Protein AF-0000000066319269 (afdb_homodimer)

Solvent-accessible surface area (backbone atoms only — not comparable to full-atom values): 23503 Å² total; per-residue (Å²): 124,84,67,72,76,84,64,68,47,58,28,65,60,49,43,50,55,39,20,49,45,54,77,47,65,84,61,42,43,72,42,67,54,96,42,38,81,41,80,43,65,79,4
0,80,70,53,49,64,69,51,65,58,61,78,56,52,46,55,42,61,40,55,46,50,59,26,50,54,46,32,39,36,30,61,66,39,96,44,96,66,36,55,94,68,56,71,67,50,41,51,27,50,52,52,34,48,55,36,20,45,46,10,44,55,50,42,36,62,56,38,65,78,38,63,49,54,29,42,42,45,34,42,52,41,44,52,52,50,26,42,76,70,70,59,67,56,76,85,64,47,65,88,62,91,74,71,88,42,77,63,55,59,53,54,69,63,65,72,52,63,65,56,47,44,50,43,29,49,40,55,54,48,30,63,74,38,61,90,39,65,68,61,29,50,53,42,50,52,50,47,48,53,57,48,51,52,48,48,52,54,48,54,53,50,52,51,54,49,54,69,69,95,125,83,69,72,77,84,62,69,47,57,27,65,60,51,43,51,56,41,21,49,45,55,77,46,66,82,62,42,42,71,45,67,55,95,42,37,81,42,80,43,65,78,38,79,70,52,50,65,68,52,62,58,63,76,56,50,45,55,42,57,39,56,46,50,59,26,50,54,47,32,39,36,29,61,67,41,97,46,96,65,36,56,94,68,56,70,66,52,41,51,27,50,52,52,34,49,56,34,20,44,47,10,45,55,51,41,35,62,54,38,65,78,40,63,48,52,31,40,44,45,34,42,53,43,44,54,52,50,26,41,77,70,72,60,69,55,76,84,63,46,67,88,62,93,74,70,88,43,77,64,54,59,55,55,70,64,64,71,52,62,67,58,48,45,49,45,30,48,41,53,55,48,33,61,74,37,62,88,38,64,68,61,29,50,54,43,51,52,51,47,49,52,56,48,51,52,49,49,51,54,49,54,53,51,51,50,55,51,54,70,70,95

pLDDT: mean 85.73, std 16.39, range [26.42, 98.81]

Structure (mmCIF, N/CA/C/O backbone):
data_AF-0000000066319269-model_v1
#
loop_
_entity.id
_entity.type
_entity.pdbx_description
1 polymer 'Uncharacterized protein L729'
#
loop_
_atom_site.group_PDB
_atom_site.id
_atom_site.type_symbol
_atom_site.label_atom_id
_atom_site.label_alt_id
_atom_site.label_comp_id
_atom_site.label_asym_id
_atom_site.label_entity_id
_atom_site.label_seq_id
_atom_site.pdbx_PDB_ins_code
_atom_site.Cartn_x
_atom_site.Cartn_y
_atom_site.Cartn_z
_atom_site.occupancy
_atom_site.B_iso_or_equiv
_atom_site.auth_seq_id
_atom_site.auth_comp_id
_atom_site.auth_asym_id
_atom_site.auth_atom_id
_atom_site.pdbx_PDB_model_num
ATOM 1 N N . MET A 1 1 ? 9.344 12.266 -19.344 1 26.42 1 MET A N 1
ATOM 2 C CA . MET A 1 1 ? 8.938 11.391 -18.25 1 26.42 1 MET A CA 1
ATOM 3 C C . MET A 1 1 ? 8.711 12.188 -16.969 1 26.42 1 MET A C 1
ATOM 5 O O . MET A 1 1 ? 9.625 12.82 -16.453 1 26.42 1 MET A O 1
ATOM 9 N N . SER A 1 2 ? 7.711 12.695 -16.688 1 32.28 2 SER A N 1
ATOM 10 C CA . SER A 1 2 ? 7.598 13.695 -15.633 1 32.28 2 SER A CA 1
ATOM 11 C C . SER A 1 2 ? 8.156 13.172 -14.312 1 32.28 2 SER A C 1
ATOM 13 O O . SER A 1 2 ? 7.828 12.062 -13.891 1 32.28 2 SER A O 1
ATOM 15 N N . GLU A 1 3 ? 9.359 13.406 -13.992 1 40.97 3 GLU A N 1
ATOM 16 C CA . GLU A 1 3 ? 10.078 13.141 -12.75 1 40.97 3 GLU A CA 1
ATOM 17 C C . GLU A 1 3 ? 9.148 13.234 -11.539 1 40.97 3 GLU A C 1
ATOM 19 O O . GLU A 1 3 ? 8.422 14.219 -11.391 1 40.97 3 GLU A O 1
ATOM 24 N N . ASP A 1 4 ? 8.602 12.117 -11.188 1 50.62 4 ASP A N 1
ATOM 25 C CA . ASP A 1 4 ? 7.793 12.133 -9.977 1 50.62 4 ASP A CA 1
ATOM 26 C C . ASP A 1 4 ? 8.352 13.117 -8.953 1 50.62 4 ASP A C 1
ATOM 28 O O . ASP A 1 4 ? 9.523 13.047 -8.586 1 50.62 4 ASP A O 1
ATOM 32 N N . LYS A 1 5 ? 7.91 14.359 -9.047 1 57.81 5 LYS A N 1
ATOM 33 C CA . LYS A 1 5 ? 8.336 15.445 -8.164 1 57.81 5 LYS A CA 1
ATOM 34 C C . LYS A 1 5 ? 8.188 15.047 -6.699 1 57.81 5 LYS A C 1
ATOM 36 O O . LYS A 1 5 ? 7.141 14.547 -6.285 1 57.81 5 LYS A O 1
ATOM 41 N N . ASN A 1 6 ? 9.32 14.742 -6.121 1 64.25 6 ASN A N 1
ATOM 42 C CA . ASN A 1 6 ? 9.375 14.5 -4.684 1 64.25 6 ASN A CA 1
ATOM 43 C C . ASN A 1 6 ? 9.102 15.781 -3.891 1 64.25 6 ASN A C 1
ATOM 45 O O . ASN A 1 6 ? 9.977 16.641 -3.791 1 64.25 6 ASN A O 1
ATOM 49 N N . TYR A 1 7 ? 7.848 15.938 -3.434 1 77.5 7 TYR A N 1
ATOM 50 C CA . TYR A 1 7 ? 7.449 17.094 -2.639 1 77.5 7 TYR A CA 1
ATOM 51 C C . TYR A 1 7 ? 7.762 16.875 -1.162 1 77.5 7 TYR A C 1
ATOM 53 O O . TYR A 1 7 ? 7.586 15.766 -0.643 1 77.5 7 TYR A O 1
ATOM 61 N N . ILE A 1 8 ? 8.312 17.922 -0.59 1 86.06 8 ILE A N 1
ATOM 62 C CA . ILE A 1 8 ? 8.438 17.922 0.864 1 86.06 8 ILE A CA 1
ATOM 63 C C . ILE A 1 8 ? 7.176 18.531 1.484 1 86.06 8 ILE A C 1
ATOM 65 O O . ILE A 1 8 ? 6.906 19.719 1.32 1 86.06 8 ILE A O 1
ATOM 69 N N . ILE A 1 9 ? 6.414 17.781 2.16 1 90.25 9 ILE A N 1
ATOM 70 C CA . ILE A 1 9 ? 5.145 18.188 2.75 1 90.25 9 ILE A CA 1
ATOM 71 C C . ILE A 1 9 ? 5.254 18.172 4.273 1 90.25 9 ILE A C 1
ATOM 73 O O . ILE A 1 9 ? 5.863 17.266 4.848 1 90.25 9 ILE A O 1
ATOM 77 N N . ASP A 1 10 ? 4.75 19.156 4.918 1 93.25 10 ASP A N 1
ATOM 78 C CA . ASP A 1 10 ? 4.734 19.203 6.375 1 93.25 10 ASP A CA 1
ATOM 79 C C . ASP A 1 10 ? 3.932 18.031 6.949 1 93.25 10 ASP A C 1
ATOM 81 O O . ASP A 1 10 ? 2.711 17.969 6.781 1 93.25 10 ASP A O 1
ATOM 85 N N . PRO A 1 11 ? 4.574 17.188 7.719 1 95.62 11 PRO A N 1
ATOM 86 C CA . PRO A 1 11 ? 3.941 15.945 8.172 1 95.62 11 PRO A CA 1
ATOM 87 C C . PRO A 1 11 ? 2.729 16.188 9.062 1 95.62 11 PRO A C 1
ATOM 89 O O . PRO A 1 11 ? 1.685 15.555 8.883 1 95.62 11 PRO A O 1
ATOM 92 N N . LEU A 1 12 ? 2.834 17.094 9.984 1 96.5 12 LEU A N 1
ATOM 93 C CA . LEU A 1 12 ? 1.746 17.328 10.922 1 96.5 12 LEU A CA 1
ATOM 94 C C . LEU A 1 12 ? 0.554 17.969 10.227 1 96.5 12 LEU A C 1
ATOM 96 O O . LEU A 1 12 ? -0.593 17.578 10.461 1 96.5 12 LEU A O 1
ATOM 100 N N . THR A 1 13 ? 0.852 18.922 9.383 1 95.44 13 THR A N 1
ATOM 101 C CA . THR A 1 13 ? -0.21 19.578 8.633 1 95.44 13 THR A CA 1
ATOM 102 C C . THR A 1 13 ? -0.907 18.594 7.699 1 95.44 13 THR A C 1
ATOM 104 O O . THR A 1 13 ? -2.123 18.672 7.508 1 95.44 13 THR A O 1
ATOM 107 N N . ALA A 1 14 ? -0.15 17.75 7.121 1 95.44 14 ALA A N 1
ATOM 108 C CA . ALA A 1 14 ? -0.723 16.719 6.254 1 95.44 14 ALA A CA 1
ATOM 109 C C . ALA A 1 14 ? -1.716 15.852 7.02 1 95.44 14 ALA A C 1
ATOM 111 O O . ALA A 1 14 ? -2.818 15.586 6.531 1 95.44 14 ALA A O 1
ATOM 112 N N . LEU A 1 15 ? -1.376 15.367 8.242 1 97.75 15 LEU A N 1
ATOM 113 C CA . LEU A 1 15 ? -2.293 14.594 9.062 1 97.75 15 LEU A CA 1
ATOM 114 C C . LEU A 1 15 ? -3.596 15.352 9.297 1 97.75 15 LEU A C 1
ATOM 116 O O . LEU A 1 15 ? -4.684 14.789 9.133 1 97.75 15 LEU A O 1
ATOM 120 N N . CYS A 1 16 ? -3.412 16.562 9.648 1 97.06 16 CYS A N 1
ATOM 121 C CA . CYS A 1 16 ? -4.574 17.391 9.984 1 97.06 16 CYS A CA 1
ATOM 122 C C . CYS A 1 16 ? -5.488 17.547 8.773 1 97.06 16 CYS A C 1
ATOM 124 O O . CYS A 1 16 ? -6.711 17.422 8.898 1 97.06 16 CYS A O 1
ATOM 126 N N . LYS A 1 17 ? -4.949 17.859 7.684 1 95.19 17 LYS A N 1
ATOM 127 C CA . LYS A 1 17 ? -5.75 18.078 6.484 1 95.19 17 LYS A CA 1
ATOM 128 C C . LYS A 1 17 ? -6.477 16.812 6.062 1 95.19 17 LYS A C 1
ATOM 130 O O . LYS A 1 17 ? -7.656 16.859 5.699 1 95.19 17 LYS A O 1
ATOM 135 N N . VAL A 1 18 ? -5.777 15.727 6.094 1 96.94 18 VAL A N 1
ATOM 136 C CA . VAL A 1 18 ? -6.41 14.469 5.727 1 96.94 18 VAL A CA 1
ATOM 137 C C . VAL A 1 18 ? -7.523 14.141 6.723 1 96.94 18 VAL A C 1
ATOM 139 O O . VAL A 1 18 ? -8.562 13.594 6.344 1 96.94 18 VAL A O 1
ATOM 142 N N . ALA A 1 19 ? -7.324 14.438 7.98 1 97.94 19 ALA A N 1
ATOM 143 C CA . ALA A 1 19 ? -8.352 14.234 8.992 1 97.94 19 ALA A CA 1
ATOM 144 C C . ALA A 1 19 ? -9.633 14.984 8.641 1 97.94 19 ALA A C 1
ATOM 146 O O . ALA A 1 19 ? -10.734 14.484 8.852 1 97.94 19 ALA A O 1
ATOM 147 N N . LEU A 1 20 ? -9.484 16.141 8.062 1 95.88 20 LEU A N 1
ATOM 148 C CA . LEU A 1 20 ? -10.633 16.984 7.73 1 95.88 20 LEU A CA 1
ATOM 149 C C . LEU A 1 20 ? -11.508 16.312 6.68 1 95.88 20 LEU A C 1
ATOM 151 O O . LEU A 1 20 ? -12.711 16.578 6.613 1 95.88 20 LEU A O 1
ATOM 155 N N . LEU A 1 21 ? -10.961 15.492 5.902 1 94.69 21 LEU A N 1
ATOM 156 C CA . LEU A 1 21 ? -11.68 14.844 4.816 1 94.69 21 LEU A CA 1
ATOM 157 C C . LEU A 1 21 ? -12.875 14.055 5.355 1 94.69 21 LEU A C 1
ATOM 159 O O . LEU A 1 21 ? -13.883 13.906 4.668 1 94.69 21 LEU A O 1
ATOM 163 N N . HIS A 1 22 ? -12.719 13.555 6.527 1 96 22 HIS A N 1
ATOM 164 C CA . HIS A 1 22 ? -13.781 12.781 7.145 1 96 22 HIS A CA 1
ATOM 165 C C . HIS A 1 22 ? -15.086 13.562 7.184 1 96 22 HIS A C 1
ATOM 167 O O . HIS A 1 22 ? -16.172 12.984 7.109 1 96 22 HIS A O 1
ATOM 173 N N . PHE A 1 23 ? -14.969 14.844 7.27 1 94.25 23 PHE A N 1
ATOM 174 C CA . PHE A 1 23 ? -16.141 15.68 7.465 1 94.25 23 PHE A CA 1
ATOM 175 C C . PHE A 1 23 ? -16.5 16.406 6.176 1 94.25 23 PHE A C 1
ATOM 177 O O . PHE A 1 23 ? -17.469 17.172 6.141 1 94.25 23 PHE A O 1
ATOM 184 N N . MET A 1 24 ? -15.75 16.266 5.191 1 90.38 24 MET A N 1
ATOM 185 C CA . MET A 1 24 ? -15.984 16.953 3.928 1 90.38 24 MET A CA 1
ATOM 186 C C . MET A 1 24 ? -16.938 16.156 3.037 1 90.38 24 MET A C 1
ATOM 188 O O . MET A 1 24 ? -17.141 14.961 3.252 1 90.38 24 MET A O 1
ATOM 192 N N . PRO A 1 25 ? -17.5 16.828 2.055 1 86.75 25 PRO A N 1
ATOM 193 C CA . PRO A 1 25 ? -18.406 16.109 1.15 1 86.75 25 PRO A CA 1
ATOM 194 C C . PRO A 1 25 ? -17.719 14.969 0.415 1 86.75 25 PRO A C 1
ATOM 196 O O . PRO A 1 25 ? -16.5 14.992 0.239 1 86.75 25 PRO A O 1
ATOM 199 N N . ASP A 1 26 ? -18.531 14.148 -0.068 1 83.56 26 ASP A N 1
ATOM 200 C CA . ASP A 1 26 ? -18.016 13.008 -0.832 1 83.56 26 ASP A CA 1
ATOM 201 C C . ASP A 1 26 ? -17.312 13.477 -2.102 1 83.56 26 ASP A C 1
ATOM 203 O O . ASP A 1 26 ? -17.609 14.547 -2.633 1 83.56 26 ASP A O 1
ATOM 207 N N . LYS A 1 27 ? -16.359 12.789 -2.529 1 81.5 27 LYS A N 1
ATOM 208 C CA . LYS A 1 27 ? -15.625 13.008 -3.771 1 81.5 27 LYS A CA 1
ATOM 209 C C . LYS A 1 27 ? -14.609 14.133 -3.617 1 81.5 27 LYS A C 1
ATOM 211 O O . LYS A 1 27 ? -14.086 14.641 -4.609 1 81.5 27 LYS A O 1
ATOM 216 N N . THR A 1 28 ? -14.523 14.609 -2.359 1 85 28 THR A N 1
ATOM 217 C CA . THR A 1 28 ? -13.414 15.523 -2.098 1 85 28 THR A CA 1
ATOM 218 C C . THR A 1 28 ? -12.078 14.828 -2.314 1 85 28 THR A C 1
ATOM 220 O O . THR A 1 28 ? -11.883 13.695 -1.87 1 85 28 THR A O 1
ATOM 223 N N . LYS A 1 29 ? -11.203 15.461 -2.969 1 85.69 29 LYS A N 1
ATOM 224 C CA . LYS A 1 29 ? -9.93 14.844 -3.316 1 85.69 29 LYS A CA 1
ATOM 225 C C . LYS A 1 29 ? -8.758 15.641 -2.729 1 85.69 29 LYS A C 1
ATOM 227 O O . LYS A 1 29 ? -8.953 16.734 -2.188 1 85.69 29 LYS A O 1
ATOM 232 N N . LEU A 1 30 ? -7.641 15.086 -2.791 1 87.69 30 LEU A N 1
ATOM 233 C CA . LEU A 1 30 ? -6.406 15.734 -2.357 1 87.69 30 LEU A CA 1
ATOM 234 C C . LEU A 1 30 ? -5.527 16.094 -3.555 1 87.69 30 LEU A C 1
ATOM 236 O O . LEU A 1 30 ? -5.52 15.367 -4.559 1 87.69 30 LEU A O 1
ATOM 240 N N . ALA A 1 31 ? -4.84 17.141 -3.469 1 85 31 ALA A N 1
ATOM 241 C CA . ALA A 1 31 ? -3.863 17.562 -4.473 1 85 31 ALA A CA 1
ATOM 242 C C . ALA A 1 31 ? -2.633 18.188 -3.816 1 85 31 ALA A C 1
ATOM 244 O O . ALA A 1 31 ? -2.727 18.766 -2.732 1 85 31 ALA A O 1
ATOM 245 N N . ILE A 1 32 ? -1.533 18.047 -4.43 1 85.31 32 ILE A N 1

########

● **What you should do**: Only the lines above from the line containing "ATOM 142 N N" through the line containing "ATOM 159 O O" should be retyped, exactly and with both ends included.

● **Expected answer**:
ATOM 142 N N . ALA A 1 19 ? -7.324 14.438 7.98 1 97.94 19 ALA A N 1
ATOM 143 C CA . ALA A 1 19 ? -8.352 14.234 8.992 1 97.94 19 ALA A CA 1
ATOM 144 C C . ALA A 1 19 ? -9.633 14.984 8.641 1 97.94 19 ALA A C 1
ATOM 146 O O . ALA A 1 19 ? -10.734 14.484 8.852 1 97.94 19 ALA A O 1
ATOM 147 N N . LEU A 1 20 ? -9.484 16.141 8.062 1 95.88 20 LEU A N 1
ATOM 148 C CA . LEU A 1 20 ? -10.633 16.984 7.73 1 95.88 20 LEU A CA 1
ATOM 149 C C . LEU A 1 20 ? -11.508 16.312 6.68 1 95.88 20 LEU A C 1
ATOM 151 O O . LEU A 1 20 ? -12.711 16.578 6.613 1 95.88 20 LEU A O 1
ATOM 155 N N . LEU A 1 21 ? -10.961 15.492 5.902 1 94.69 21 LEU A N 1
ATOM 156 C CA . LEU A 1 21 ? -11.68 14.844 4.816 1 94.69 21 LEU A CA 1
ATOM 157 C C . LEU A 1 21 ? -12.875 14.055 5.355 1 94.69 21 LEU A C 1
ATOM 159 O O . LEU A 1 21 ? -13.883 13.906 4.668 1 94.69 21 LEU A O 1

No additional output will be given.